> Data excerpts
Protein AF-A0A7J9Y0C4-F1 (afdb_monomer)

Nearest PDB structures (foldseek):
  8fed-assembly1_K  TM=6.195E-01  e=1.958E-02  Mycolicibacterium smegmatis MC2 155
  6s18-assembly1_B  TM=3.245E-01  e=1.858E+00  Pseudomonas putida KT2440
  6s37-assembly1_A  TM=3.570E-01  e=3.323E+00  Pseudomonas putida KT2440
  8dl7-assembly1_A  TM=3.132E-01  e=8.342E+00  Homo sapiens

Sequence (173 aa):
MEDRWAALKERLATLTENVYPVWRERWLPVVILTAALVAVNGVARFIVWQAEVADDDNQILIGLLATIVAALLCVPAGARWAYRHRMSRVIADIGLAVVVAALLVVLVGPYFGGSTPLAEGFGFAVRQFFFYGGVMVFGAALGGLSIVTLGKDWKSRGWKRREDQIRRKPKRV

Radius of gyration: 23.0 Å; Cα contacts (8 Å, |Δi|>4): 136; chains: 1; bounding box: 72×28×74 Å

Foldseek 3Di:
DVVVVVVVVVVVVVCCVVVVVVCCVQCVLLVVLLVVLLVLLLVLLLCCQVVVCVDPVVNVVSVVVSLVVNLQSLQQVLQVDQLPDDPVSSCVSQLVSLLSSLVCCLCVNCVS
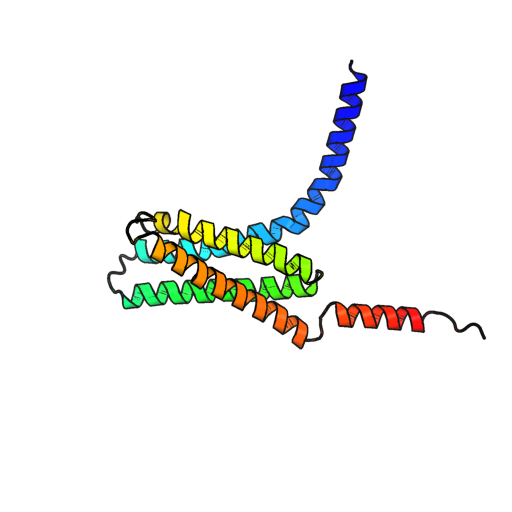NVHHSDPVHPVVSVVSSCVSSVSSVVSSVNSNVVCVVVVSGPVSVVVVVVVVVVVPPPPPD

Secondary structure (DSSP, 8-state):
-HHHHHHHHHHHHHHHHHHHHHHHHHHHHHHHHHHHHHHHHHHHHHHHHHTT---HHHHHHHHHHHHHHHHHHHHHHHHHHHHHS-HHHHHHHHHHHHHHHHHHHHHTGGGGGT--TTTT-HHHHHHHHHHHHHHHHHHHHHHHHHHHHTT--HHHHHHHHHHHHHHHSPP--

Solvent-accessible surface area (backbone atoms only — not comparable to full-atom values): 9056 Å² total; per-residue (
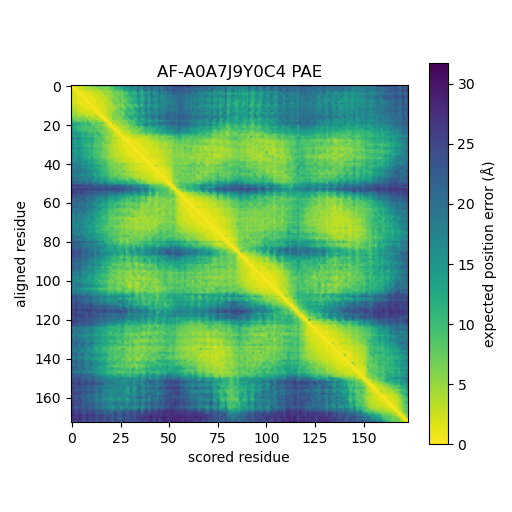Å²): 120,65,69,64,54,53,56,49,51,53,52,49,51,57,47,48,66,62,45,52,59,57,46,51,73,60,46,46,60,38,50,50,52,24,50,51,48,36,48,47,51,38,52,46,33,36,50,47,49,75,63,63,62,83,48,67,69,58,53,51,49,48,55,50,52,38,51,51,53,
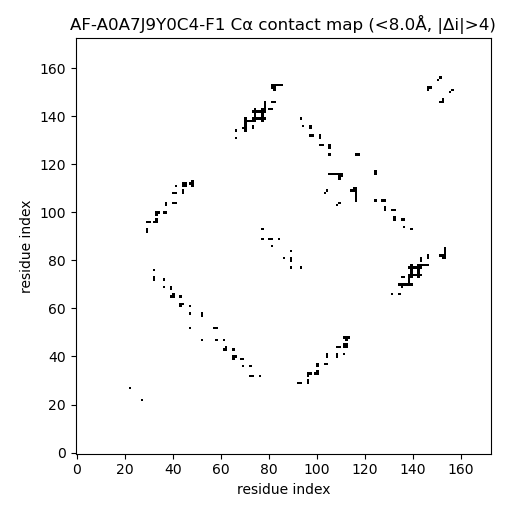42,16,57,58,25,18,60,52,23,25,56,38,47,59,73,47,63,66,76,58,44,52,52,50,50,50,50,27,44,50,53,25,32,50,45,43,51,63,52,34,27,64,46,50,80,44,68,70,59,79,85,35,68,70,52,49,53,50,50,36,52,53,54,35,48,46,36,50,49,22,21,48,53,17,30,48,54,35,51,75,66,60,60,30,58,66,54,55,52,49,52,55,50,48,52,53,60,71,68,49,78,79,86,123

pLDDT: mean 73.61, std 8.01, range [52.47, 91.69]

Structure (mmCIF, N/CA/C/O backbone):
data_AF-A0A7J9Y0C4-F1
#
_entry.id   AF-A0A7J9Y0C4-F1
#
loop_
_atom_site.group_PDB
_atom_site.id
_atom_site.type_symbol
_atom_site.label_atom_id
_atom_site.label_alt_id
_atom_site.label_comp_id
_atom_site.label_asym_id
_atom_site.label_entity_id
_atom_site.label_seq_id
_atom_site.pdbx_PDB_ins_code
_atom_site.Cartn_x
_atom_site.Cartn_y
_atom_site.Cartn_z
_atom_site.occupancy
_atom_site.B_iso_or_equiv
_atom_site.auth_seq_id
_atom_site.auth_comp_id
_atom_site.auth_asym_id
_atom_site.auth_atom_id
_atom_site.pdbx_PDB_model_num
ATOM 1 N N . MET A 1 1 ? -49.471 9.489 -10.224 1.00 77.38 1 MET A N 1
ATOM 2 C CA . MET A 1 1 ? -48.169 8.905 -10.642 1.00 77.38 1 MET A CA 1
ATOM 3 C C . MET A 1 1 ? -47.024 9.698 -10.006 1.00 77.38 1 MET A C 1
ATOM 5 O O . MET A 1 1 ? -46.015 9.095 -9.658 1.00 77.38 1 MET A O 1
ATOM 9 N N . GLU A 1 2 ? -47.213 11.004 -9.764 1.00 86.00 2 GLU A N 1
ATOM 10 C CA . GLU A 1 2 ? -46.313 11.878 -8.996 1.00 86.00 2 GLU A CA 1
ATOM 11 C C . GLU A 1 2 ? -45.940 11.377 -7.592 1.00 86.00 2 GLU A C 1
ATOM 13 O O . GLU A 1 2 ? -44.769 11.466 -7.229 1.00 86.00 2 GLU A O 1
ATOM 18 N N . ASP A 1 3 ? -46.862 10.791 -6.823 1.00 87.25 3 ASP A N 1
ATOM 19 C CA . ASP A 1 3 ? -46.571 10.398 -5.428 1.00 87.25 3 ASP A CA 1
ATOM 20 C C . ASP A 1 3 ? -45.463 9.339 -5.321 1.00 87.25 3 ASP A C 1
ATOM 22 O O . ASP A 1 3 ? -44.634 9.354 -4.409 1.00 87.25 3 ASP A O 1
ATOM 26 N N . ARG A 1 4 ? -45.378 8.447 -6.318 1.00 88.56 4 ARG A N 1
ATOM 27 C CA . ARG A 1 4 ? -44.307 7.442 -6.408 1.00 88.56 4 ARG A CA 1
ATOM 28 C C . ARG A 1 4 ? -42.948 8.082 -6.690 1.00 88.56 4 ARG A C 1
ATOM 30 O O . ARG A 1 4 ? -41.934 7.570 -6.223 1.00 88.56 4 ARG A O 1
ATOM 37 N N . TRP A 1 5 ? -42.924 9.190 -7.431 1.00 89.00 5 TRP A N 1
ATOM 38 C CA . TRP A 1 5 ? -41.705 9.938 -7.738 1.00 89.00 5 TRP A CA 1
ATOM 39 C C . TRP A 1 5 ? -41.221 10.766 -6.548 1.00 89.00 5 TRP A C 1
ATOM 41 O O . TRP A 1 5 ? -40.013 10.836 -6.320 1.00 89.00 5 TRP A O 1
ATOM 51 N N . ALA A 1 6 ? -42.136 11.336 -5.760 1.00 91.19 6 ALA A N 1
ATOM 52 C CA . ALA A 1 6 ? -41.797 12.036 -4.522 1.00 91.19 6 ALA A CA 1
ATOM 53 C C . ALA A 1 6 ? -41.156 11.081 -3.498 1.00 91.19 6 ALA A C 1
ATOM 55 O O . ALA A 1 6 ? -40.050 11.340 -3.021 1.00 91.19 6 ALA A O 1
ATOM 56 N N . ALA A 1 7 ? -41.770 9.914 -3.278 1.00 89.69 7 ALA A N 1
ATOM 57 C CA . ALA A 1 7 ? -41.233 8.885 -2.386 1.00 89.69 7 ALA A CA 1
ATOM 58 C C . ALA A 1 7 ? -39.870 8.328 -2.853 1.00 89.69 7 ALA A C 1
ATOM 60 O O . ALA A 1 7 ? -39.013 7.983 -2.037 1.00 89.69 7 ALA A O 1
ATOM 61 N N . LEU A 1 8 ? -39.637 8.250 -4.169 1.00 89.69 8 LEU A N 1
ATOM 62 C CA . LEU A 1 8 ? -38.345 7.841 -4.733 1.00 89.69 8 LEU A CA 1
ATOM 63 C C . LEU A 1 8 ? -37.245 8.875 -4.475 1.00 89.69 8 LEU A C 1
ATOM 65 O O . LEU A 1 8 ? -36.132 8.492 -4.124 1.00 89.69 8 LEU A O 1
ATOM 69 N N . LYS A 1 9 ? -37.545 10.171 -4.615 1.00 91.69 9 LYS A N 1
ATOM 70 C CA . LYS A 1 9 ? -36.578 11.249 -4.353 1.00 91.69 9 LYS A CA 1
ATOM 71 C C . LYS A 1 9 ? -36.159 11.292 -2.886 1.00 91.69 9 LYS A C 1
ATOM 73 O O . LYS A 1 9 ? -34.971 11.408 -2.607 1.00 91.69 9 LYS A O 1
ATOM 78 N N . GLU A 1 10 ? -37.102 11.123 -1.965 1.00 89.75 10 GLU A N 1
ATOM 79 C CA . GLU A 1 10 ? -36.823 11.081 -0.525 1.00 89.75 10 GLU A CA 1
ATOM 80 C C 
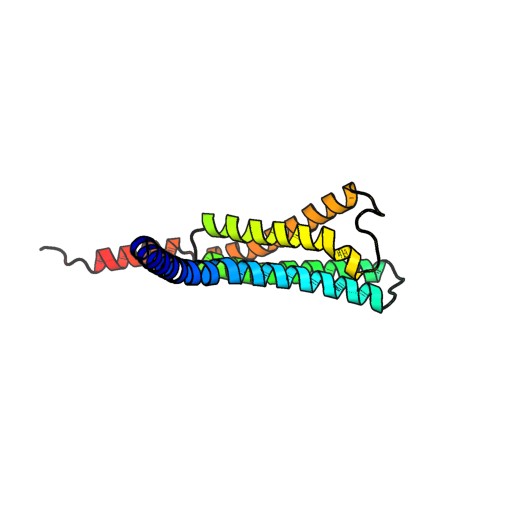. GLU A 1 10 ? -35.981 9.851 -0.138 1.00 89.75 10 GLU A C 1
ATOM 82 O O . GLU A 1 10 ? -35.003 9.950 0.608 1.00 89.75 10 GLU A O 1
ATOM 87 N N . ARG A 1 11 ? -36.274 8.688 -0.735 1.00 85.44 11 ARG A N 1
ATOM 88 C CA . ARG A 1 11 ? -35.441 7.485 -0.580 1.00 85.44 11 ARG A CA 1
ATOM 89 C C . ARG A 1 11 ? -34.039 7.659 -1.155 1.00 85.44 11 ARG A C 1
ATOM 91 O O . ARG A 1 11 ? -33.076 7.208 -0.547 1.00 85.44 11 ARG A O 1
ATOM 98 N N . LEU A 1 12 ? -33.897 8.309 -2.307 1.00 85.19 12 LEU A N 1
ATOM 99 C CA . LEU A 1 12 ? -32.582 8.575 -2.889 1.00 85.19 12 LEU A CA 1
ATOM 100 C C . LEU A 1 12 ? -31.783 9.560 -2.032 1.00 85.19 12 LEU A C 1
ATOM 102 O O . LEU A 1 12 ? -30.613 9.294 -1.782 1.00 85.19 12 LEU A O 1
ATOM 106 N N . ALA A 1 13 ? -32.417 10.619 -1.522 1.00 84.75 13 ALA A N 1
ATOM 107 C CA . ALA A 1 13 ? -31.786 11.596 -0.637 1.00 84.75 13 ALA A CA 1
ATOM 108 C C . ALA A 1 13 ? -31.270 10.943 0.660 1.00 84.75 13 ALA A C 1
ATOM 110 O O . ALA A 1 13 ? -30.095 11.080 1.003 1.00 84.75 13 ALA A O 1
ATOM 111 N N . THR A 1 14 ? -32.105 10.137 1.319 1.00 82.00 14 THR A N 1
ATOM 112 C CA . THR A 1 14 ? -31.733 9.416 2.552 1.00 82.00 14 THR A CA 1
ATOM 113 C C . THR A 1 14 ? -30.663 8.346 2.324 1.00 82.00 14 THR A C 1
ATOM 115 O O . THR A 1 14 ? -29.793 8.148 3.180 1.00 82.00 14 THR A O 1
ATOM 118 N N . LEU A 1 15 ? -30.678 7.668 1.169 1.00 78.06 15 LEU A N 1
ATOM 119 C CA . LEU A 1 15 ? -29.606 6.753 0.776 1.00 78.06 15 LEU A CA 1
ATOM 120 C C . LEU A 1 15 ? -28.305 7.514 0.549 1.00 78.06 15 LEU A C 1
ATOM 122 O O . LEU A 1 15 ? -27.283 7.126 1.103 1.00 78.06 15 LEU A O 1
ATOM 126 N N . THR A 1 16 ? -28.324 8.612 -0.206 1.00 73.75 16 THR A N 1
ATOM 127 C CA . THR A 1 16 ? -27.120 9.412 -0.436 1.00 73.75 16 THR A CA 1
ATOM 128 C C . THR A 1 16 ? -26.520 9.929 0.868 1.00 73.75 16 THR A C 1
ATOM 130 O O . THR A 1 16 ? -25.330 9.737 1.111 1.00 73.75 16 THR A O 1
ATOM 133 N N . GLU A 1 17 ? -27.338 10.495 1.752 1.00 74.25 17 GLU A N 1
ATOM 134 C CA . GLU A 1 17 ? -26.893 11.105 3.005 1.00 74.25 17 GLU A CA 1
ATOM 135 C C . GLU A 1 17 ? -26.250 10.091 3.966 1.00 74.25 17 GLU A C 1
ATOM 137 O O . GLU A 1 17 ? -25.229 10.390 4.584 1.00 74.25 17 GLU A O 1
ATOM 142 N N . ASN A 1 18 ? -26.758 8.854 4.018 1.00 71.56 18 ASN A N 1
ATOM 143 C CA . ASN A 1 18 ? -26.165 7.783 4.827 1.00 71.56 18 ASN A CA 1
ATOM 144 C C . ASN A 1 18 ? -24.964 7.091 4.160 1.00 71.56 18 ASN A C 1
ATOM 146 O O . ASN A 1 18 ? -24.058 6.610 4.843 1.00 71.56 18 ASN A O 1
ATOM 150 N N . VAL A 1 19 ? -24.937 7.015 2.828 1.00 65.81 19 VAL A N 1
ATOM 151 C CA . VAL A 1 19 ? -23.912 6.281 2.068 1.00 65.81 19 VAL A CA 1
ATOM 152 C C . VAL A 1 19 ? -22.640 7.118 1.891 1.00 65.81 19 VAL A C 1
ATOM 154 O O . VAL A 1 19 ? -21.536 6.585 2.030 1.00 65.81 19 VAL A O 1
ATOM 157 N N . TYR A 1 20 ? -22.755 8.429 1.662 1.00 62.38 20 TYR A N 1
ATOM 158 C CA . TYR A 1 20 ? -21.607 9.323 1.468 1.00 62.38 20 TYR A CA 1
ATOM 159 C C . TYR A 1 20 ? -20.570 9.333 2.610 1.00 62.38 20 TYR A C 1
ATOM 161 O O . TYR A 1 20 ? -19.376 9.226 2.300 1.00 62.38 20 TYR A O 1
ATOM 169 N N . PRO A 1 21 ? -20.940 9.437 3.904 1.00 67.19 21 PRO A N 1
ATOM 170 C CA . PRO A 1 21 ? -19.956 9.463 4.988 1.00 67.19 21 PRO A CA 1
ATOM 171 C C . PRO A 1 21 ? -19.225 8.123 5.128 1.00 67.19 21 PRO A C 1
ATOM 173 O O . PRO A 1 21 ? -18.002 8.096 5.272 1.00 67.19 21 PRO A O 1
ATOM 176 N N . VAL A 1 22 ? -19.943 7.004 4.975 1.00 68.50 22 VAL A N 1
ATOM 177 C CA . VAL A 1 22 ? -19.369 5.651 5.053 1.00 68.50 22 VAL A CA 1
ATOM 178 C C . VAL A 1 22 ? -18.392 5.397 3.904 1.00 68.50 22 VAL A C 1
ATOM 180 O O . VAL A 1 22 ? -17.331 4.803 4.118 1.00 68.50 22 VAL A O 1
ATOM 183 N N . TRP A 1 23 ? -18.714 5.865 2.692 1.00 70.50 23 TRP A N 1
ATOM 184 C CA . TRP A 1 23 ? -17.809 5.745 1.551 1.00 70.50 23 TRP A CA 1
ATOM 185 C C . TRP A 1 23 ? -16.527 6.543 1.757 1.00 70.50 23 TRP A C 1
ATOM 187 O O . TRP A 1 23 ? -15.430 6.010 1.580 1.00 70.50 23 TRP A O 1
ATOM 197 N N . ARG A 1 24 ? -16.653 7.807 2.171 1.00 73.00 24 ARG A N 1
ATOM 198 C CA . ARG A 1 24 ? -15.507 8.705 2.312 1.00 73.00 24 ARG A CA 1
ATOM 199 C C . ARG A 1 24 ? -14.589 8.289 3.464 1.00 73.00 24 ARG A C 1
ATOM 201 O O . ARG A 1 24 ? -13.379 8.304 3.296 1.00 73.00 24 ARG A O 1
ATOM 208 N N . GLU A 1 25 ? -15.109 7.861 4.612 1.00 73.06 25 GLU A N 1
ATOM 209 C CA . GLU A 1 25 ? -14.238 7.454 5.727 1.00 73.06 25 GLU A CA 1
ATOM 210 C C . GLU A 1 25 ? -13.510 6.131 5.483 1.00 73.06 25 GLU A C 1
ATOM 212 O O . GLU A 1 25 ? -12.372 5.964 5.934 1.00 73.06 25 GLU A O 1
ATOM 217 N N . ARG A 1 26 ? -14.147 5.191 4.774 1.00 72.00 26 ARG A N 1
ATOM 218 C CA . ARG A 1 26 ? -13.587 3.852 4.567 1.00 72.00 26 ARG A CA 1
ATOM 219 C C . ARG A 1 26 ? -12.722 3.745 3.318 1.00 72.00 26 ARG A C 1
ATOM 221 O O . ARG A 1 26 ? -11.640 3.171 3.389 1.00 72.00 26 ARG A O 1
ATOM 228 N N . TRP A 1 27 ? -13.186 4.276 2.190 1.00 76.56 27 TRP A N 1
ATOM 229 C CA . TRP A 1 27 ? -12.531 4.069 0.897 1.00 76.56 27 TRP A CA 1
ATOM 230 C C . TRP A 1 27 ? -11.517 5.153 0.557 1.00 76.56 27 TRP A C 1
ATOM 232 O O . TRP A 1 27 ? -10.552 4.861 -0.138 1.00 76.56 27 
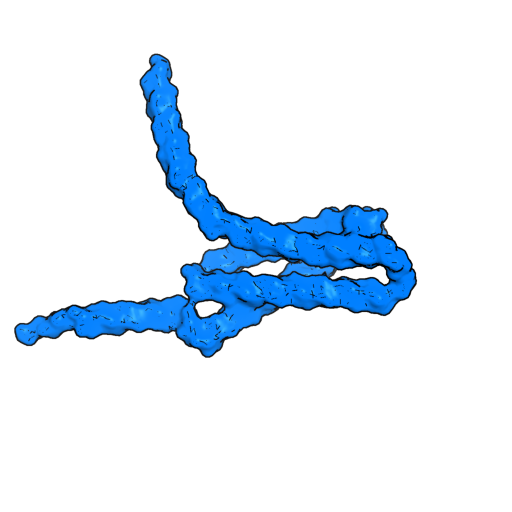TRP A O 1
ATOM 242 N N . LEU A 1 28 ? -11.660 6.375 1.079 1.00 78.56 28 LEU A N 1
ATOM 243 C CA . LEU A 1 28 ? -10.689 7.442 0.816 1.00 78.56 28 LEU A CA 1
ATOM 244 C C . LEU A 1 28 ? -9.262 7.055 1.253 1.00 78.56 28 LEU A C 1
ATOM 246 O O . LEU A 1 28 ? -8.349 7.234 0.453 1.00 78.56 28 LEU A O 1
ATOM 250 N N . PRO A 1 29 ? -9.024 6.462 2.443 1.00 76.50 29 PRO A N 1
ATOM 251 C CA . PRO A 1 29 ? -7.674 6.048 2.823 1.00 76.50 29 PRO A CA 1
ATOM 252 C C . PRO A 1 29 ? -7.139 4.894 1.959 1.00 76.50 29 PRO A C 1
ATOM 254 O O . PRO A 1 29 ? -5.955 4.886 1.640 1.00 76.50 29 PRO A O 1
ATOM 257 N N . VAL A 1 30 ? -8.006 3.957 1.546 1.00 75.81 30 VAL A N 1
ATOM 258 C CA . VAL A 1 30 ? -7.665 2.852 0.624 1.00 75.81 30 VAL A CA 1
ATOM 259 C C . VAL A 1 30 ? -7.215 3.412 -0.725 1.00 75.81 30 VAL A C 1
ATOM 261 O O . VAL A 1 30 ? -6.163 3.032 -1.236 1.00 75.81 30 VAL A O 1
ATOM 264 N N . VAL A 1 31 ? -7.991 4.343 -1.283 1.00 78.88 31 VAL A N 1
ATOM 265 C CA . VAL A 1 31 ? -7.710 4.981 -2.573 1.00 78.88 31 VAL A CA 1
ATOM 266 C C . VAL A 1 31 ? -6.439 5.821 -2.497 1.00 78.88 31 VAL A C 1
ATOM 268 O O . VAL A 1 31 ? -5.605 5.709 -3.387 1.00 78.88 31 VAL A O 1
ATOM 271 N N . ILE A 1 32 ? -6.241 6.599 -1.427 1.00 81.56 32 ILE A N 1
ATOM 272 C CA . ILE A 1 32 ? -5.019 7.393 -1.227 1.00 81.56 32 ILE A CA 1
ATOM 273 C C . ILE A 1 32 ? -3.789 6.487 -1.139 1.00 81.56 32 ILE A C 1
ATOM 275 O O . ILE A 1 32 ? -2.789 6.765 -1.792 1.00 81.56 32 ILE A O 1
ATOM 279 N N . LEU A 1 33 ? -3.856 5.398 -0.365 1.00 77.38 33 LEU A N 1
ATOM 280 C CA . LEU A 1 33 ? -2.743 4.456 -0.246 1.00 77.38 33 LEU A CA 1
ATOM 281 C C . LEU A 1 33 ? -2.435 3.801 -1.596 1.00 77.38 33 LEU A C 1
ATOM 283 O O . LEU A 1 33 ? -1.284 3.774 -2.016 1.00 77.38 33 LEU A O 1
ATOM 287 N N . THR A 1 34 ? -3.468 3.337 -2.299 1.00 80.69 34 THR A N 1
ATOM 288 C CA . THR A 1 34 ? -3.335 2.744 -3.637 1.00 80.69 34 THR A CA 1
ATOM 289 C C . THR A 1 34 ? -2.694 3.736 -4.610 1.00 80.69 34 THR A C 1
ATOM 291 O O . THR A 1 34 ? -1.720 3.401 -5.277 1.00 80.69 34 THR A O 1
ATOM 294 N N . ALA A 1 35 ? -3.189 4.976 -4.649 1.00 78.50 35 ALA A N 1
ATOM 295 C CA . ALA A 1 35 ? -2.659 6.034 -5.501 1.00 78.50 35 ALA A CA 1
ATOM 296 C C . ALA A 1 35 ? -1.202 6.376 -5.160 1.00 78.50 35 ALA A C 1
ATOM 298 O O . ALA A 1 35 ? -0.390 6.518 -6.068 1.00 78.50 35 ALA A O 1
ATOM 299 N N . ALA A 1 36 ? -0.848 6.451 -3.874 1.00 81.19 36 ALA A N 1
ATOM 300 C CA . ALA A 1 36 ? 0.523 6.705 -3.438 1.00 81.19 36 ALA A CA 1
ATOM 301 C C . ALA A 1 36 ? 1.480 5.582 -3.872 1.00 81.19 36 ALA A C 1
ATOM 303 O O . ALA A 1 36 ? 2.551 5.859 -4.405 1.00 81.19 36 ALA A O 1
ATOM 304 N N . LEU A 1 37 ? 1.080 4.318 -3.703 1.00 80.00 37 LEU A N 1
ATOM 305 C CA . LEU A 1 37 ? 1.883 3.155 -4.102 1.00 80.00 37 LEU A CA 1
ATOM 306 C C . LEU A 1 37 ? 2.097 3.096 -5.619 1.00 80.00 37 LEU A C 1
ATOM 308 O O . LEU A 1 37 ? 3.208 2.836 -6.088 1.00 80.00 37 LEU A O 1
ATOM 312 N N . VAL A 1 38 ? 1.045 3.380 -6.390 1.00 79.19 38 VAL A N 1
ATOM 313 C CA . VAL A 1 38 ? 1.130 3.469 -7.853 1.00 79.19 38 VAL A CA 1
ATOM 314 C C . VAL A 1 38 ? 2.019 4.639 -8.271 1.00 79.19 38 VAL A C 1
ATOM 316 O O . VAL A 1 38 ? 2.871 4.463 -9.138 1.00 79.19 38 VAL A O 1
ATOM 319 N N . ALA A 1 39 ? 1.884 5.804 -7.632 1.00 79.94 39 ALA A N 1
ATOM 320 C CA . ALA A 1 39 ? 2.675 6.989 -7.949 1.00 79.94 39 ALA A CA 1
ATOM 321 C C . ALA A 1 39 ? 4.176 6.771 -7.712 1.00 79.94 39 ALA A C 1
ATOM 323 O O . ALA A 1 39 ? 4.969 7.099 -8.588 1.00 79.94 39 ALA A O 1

> What to do
Copy each line of the records that has "backbone" in it.

> Output of the task
Solvent-accessible surface area (backbone atoms only — not comparable to full-atom values): 9056 Å² total; per-residue (
Structure (mmCIF, N/CA/C/O backbone):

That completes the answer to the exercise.